2. A complementary high voltage switched current source circuit in
accordance with claim 1 further comprising a plurality of
multi-channel high voltage switched current sources coupled
together.
3. A complementary high voltage switched current source circuit in
accordance with claim 1 wherein the complementary current source
pairs are approximately matched for generating low harmonic
waveform for one of ultrasound image system or Class-D audio
applications.
4. A complementary high voltage switched current source circuit in
accordance with claim 1 wherein the complementary current source
pair comprises: a pair of P-type MOSFETs coupled to the digital
logic-level control interface circuit and to the high voltage
switches; and a pair of N-type MOSFETs coupled to the digital
logic-level control interface circuit and to the high voltage
switches.
5. A complementary high voltage switched current source circuit in
accordance with claim 1 wherein the complementary current source
pair comprises: a first P-type MOSFET coupled to the digital
logic-level control interface circuit and to the high voltage
switches; a first N-type MOSFET coupled to the first P-type MOSFET,
to the digital logic-level control interface circuit, and to a
first high voltage switch; a second P-type MOSFET coupled to the
digital logic-level control interface circuit and to the high
voltage switches; and a second N-type MOSFET coupled to the second
P-type MOSFET, to the digital logic-level control interface
circuit, and to a second high voltage switch.

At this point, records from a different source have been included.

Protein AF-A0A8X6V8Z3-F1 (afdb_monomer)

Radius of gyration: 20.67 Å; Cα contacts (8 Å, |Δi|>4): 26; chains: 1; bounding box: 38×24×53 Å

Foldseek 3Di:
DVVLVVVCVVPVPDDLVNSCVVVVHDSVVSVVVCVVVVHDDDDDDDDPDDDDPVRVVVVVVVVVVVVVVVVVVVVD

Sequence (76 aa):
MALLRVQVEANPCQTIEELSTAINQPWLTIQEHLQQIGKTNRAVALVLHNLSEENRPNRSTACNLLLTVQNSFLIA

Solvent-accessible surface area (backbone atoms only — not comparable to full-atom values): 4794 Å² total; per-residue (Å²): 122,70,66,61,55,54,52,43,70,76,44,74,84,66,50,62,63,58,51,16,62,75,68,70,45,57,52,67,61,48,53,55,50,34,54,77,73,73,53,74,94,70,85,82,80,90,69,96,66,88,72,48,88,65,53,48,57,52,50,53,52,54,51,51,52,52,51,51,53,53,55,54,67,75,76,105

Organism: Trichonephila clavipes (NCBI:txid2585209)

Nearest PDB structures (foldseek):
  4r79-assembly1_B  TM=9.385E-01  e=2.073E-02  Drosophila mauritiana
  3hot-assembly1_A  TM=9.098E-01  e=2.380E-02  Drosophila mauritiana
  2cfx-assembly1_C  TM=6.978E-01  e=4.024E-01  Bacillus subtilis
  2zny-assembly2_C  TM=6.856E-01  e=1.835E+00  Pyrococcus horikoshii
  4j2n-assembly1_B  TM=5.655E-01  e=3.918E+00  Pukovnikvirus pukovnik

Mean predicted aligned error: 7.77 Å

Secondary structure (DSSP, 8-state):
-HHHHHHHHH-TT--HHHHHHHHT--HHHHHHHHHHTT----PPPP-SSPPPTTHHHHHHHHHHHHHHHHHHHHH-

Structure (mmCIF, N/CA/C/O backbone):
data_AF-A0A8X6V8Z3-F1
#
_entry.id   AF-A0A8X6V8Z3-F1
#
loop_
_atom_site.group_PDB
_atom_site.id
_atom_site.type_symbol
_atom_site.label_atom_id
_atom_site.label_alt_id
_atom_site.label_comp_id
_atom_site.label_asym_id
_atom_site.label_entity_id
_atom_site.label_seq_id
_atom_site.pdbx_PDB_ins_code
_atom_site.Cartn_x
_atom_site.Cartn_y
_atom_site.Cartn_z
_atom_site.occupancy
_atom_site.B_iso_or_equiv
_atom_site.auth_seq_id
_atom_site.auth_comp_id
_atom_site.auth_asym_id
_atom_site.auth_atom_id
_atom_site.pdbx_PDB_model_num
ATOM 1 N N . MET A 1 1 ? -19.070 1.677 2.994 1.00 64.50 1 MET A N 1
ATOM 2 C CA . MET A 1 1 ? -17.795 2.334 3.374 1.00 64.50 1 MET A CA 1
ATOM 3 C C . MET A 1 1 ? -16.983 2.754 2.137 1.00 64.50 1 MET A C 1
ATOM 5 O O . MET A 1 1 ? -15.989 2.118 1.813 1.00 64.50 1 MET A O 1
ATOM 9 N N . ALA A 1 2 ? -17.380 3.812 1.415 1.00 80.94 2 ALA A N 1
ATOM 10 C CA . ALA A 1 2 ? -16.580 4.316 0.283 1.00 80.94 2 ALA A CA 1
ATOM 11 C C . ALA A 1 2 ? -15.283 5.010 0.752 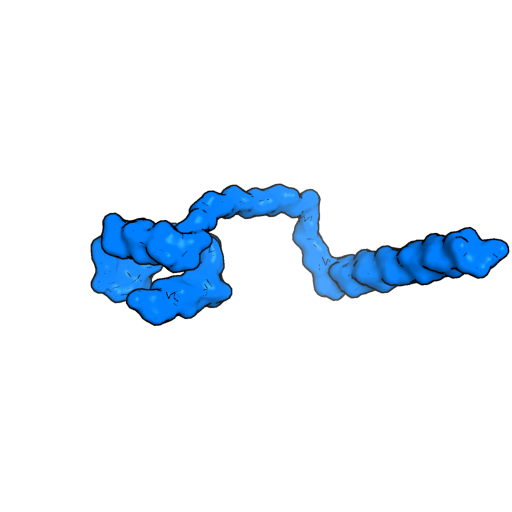1.00 80.94 2 ALA A C 1
ATOM 13 O O . ALA A 1 2 ? -14.233 4.842 0.142 1.00 80.94 2 ALA A O 1
ATOM 14 N N . LEU A 1 3 ? -15.345 5.709 1.890 1.00 90.69 3 LEU A N 1
ATOM 15 C CA . LEU A 1 3 ? -14.225 6.463 2.460 1.00 90.69 3 LEU A CA 1
ATOM 16 C C . LEU A 1 3 ? -13.031 5.578 2.863 1.00 90.69 3 LEU A C 1
ATOM 18 O O . LEU A 1 3 ? -11.889 5.942 2.605 1.00 90.69 3 LEU A O 1
ATOM 22 N N . LEU A 1 4 ? -13.288 4.394 3.433 1.00 92.56 4 LEU A N 1
ATOM 23 C CA . LEU A 1 4 ? -12.234 3.445 3.815 1.00 92.56 4 LEU A CA 1
ATOM 24 C C . LEU A 1 4 ? -11.415 2.976 2.606 1.00 92.56 4 LEU A C 1
ATOM 26 O O . LEU A 1 4 ? -10.195 2.873 2.691 1.00 92.56 4 LEU A O 1
ATOM 30 N N . ARG A 1 5 ? -12.076 2.728 1.467 1.00 92.56 5 ARG A N 1
ATOM 31 C CA . ARG A 1 5 ? -11.397 2.331 0.228 1.00 92.56 5 ARG A CA 1
ATOM 32 C C . ARG A 1 5 ? -10.431 3.419 -0.241 1.00 92.56 5 ARG A C 1
ATOM 34 O O . ARG A 1 5 ? -9.288 3.105 -0.542 1.00 92.56 5 ARG A O 1
ATOM 41 N N . VAL A 1 6 ? -10.879 4.674 -0.226 1.00 93.19 6 VAL A N 1
ATOM 42 C CA . VAL A 1 6 ? -10.068 5.834 -0.624 1.00 93.19 6 VAL A CA 1
ATOM 43 C C . VAL A 1 6 ? -8.842 5.996 0.279 1.00 93.19 6 VAL A C 1
ATOM 45 O O . VAL A 1 6 ? -7.743 6.186 -0.230 1.00 93.19 6 VAL A O 1
ATOM 48 N N . GLN A 1 7 ? -9.000 5.871 1.601 1.00 93.38 7 GLN A N 1
ATOM 49 C CA . GLN A 1 7 ? -7.875 5.959 2.546 1.00 93.38 7 GLN A CA 1
ATOM 50 C C . GLN A 1 7 ? -6.824 4.869 2.288 1.00 93.38 7 GLN A C 1
ATOM 52 O O . GLN A 1 7 ? -5.645 5.169 2.120 1.00 93.38 7 GLN A O 1
ATOM 57 N N . VAL A 1 8 ? -7.264 3.613 2.151 1.00 92.69 8 VAL A N 1
ATOM 58 C CA . VAL A 1 8 ? -6.366 2.470 1.910 1.00 92.69 8 VAL A CA 1
ATOM 59 C C . VAL A 1 8 ? -5.679 2.546 0.541 1.00 92.69 8 VAL A C 1
ATOM 61 O O . VAL A 1 8 ? -4.554 2.076 0.392 1.00 92.69 8 VAL A O 1
ATOM 64 N N . GLU A 1 9 ? -6.335 3.105 -0.478 1.00 92.00 9 GLU A N 1
ATOM 65 C CA . GLU A 1 9 ? -5.731 3.318 -1.801 1.00 92.00 9 GLU A CA 1
ATOM 66 C C . GLU A 1 9 ? -4.703 4.455 -1.797 1.00 92.00 9 GLU A C 1
ATOM 68 O O . GLU A 1 9 ? -3.687 4.348 -2.481 1.00 92.00 9 GLU A O 1
ATOM 73 N N . ALA A 1 10 ? -4.931 5.508 -1.007 1.00 93.44 10 ALA A N 1
ATOM 74 C CA . ALA A 1 10 ? -3.988 6.612 -0.854 1.00 93.44 10 ALA A CA 1
ATOM 75 C C . ALA A 1 10 ? -2.736 6.206 -0.059 1.00 93.44 10 ALA A C 1
ATOM 77 O O . ALA A 1 10 ? -1.625 6.596 -0.418 1.00 93.44 10 ALA A O 1
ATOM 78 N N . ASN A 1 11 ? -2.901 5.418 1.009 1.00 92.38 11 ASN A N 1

6. A complementary high voltage switched current source circuit in
accordance with claim 5 wherein the digital logic-level control
input circuit comprises: a pair of capacitive elements, wherein a
first of the pair of capacitive elements is coupled to a first
control waveform and to the first N-type MOSFET, and a second of
the pair of capacitive elements is coupled to a second control
waveform and to the second N-type MOSFET; a pair of Zener diodes,
wherein a first of the pair of Zener diodes is attached to the
first control waveform, to the first N-type MOSFET, and to the
positive voltage rail and a second of the pair of Zener diodes
attached to the second control waveform, to the second N-type
MOSFET, and to the negative voltage rail; a first pair of resistive
elements, wherein a first of the first pair of resistive element is
in parallel with the first Zener diode, and a second of the first
pair of resistive element is in parallel with the second Zener
diode; a second pair of resistive elements, wherein a first of the
second pair of resistive element is coupled to the first P-type
MOSFET and the first N-type MOSFET, and a second of the second pair
of resistive element is coupled to the second P-type MOSFET and the
second N-type MOSFET; and a pair of switching diodes, wherein a
first of the pair of switching diodes is coupled to the first of
the second pair of resistors and to the first P-type MOSFET, and s
second of the pair of switching diodes is coupled to the second of
the second pair of resistors and to the second P-type MOSFET.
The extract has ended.